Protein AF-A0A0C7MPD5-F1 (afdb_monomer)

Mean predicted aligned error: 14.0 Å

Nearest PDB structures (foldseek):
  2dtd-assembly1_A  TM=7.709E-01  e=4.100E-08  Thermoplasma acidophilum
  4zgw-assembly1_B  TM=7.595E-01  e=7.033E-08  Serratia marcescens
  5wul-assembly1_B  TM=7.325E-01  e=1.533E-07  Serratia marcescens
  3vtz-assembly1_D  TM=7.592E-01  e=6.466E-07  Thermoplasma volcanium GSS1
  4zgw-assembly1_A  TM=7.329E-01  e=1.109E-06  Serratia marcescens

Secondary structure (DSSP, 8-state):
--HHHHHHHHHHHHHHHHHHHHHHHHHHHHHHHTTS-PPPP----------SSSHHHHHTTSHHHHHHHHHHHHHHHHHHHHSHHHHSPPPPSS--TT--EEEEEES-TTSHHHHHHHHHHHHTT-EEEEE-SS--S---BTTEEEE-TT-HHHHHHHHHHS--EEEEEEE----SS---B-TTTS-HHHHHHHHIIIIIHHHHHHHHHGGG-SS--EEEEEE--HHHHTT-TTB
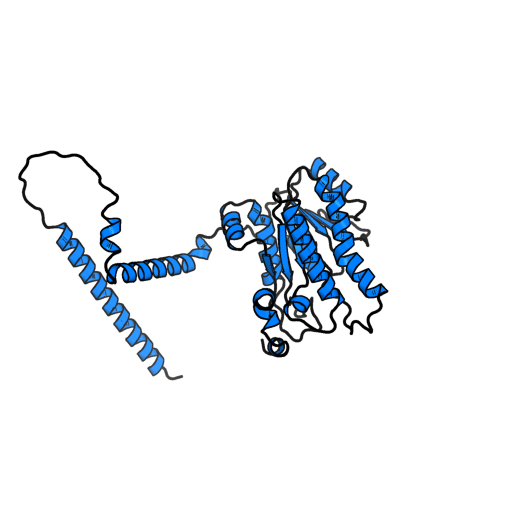HHHHHHHHHHHHHHHHHHHH-TTS-EEEEEE-BEEETTEESS-TT--S-PEEHIIIIIHHHHHHHHGGG-HHHHHHHHHH-SEEEESBTHHHHHHHTTTS-GGGGG--

Solvent-accessible surface area (backbone atoms only — not comparable to full-atom values): 19279 Å² total; per-residue (Å²): 135,67,68,68,62,56,52,52,53,50,52,52,52,50,51,53,49,54,52,51,51,54,53,49,53,56,50,51,52,53,54,52,62,71,70,66,75,80,80,80,93,81,86,91,82,90,82,90,82,90,89,77,79,68,72,71,60,69,50,67,79,41,80,64,42,53,52,55,50,55,54,52,52,49,53,50,50,50,49,48,60,73,42,33,81,79,70,49,84,73,76,72,88,50,58,58,98,81,53,56,38,29,36,41,35,35,35,48,76,84,29,65,66,48,36,50,49,53,54,52,44,42,75,28,54,35,32,35,38,38,35,24,89,76,58,63,94,61,72,84,49,99,49,46,40,64,33,36,68,87,48,54,61,57,56,54,51,46,35,63,75,70,68,35,45,72,52,36,36,38,38,43,45,74,51,55,77,72,75,74,39,50,79,91,74,49,54,67,68,58,46,50,50,52,43,40,68,48,42,53,51,51,50,54,36,45,68,65,46,60,82,72,48,94,62,75,47,32,36,38,39,45,28,54,34,48,42,53,31,42,66,48,79,41,33,59,57,48,31,51,49,23,52,50,46,53,51,49,51,51,51,47,49,70,76,38,71,84,31,58,60,32,45,34,30,38,27,33,23,22,54,97,88,40,57,51,28,59,70,86,51,78,46,70,39,32,53,36,61,74,36,38,49,51,60,50,49,49,63,58,57,29,78,81,38,73,71,46,47,52,52,44,64,73,62,48,52,63,44,63,24,31,40,63,21,59,56,23,68,78,40,12,87,74,52,62,68,78,58,49,60,81,97

Foldseek 3Di:
DDPVVVVVVVVVVVVVVVVVVVVVVVVVVVVVVVVPDDDDDDDDDDDDDDPDPPVVVVLPPDPVSVVVVVVVVVVVVVVCVVCVVVPPDAPDLADDQPQQEEEEEEDDCVQVLSVVQVVSNVVSPYQYEYEACPFDPDPPDDRYHYDYLVRLVVVVVCCVVVVGHHLEYEQDQRQQDADFAAPVPDDPVSLVVSCCRRPVSVVSSCVVNVVVDPDAYAYEYEAQCLCCLQVPGRRVSSNVRRVRSVVVLVVCCVVRVVHQYAYEHDDFEDDPQATSGPNVALADKYHCVVFPNSVVVSVSRLVVDPSSVVVCVVVDRYHYGMPPRVCSNVCSPPDHSVVSNVD

InterPro domains:
  IPR013952 Protein of unknown function DUF1776, fungi [PF08643] (99-304)

Organism: NCBI:txid1245769

Radius of gyration: 28.84 Å; Cα contacts (8 Å, |Δi|>4): 429; chains: 1; bounding box: 72×57×95 Å

Structure (mmCIF, N/CA/C/O backbone):
data_AF-A0A0C7MPD5-F1
#
_entry.id   AF-A0A0C7MPD5-F1
#
loo
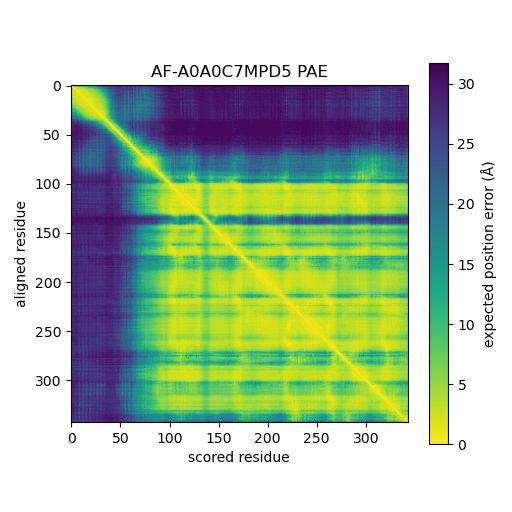p_
_atom_site.group_PDB
_atom_site.id
_atom_site.type_symbol
_atom_site.label_atom_id
_atom_site.label_alt_id
_atom_site.label_comp_id
_atom_site.label_asym_id
_atom_site.label_entity_id
_atom_site.label_seq_id
_atom_site.pdbx_PDB_ins_code
_atom_site.Cartn_x
_atom_site.Cartn_y
_atom_site.Cartn_z
_atom_site.occupancy
_atom_site.B_iso_or_equiv
_atom_site.auth_seq_id
_atom_site.auth_comp_id
_atom_site.auth_asym_id
_atom_site.auth_atom_id
_atom_site.pdbx_PDB_model_num
ATOM 1 N N . MET A 1 1 ? 41.693 -16.028 17.930 1.00 51.47 1 MET A N 1
ATOM 2 C CA . MET A 1 1 ? 41.739 -14.763 18.695 1.00 51.47 1 MET A CA 1
ATOM 3 C C . MET A 1 1 ? 42.112 -15.125 20.122 1.00 51.47 1 MET A C 1
ATOM 5 O O . MET A 1 1 ? 41.460 -15.997 20.678 1.00 51.47 1 MET A O 1
ATOM 9 N N . SER A 1 2 ? 43.233 -14.610 20.633 1.00 50.59 2 SER A N 1
ATOM 10 C CA . SER A 1 2 ? 43.849 -15.070 21.886 1.00 50.59 2 SER A CA 1
ATOM 11 C C . SER A 1 2 ? 43.073 -14.582 23.115 1.00 50.59 2 SER A C 1
ATOM 13 O O . SER A 1 2 ? 42.649 -13.428 23.168 1.00 50.59 2 SER A O 1
ATOM 15 N N . SER A 1 3 ? 42.909 -15.460 24.109 1.00 57.84 3 SER A N 1
ATOM 16 C CA . SER A 1 3 ? 42.222 -15.197 25.388 1.00 57.84 3 SER A CA 1
ATOM 17 C C . SER A 1 3 ? 42.745 -13.957 26.122 1.00 57.84 3 SER A C 1
ATOM 19 O O . SER A 1 3 ? 41.979 -13.253 26.766 1.00 57.84 3 SER A O 1
ATOM 21 N N . GLN A 1 4 ? 44.018 -13.614 25.917 1.00 60.34 4 GLN A N 1
ATOM 22 C CA . GLN A 1 4 ? 44.671 -12.450 26.518 1.00 60.34 4 GLN A CA 1
ATOM 23 C C . GLN A 1 4 ? 44.035 -11.102 26.138 1.00 60.34 4
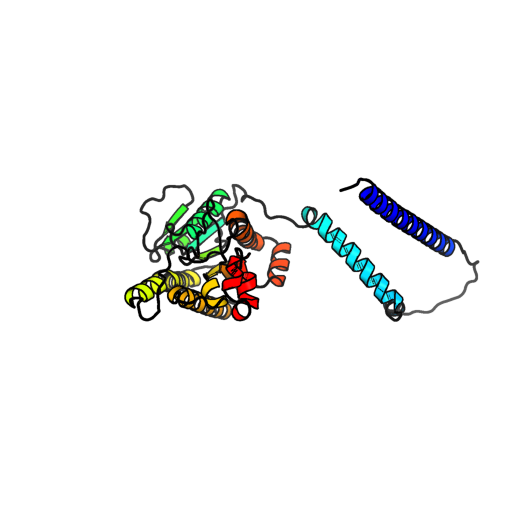 GLN A C 1
ATOM 25 O O . GLN A 1 4 ? 44.072 -10.165 26.930 1.00 60.34 4 GLN A O 1
ATOM 30 N N . VAL A 1 5 ? 43.435 -10.981 24.947 1.00 64.69 5 VAL A N 1
ATOM 31 C CA . VAL A 1 5 ? 42.765 -9.731 24.533 1.00 64.69 5 VAL A CA 1
ATOM 32 C C . VAL A 1 5 ? 41.416 -9.580 25.236 1.00 64.69 5 VAL A C 1
ATOM 34 O O . VAL A 1 5 ? 41.015 -8.470 25.577 1.00 64.69 5 VAL A O 1
ATOM 37 N N . VAL A 1 6 ? 40.728 -10.697 25.479 1.00 62.44 6 VAL A N 1
ATOM 38 C CA . VAL A 1 6 ? 39.439 -10.718 26.176 1.00 62.44 6 VAL A CA 1
ATOM 39 C C . VAL A 1 6 ? 39.642 -10.380 27.652 1.00 62.44 6 VAL A C 1
ATOM 41 O O . VAL A 1 6 ? 38.948 -9.501 28.159 1.00 62.44 6 VAL A O 1
ATOM 44 N N . ASP A 1 7 ? 40.655 -10.965 28.295 1.00 67.56 7 ASP A N 1
ATOM 45 C CA . ASP A 1 7 ? 40.987 -10.680 29.697 1.00 67.56 7 ASP A CA 1
ATOM 46 C C . ASP A 1 7 ? 41.371 -9.208 29.906 1.00 67.56 7 ASP A C 1
ATOM 48 O O . ASP A 1 7 ? 40.853 -8.557 30.809 1.00 67.56 7 ASP A O 1
ATOM 52 N N . HIS A 1 8 ? 42.160 -8.618 28.999 1.00 65.81 8 HIS A N 1
ATOM 53 C CA . HIS A 1 8 ? 42.512 -7.198 29.096 1.00 65.81 8 HIS A CA 1
ATOM 54 C C . HIS A 1 8 ? 41.286 -6.279 28.961 1.00 65.81 8 HIS A C 1
ATOM 56 O O . HIS A 1 8 ? 41.200 -5.248 29.630 1.00 65.81 8 HIS A O 1
ATOM 62 N N . ILE A 1 9 ? 40.313 -6.625 28.112 1.00 70.06 9 ILE A N 1
ATOM 63 C CA . ILE A 1 9 ? 39.072 -5.846 27.971 1.00 70.06 9 ILE A CA 1
ATOM 64 C C . ILE A 1 9 ? 38.219 -5.958 29.240 1.00 70.06 9 ILE A C 1
ATOM 66 O O . ILE A 1 9 ? 37.700 -4.941 29.709 1.00 70.06 9 ILE A O 1
ATOM 70 N N . PHE A 1 10 ? 38.109 -7.155 29.824 1.00 67.94 10 PHE A N 1
ATOM 71 C CA . PHE A 1 10 ? 37.372 -7.360 31.071 1.00 67.94 10 PHE A CA 1
ATOM 72 C C . PHE A 1 10 ? 38.027 -6.651 32.257 1.00 67.94 10 PHE A C 1
ATOM 74 O O . PHE A 1 10 ? 37.325 -5.959 32.993 1.00 67.94 10 PHE A O 1
ATOM 81 N N . ASP A 1 11 ? 39.351 -6.714 32.394 1.00 73.88 11 ASP A N 1
ATOM 82 C CA . ASP A 1 11 ? 40.079 -6.034 33.470 1.00 73.88 11 ASP A CA 1
ATOM 83 C C . ASP A 1 11 ? 39.983 -4.511 33.350 1.00 73.88 11 ASP A C 1
ATOM 85 O O . ASP A 1 11 ? 39.747 -3.808 34.339 1.00 73.88 11 ASP A O 1
ATOM 89 N N . THR A 1 12 ? 40.070 -3.985 32.123 1.00 73.81 12 THR A N 1
ATOM 90 C CA . THR A 1 12 ? 39.894 -2.548 31.877 1.00 73.81 12 THR A CA 1
ATOM 91 C C . THR A 1 12 ? 38.463 -2.120 32.215 1.00 73.81 12 THR A C 1
ATOM 93 O O . THR A 1 12 ? 38.259 -1.096 32.870 1.00 73.81 12 THR A O 1
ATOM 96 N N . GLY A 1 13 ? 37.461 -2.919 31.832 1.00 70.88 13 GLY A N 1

Assignment: Give the number of lines in the listing that contain the word "Protein", leaving out all other words.

Solution below: 2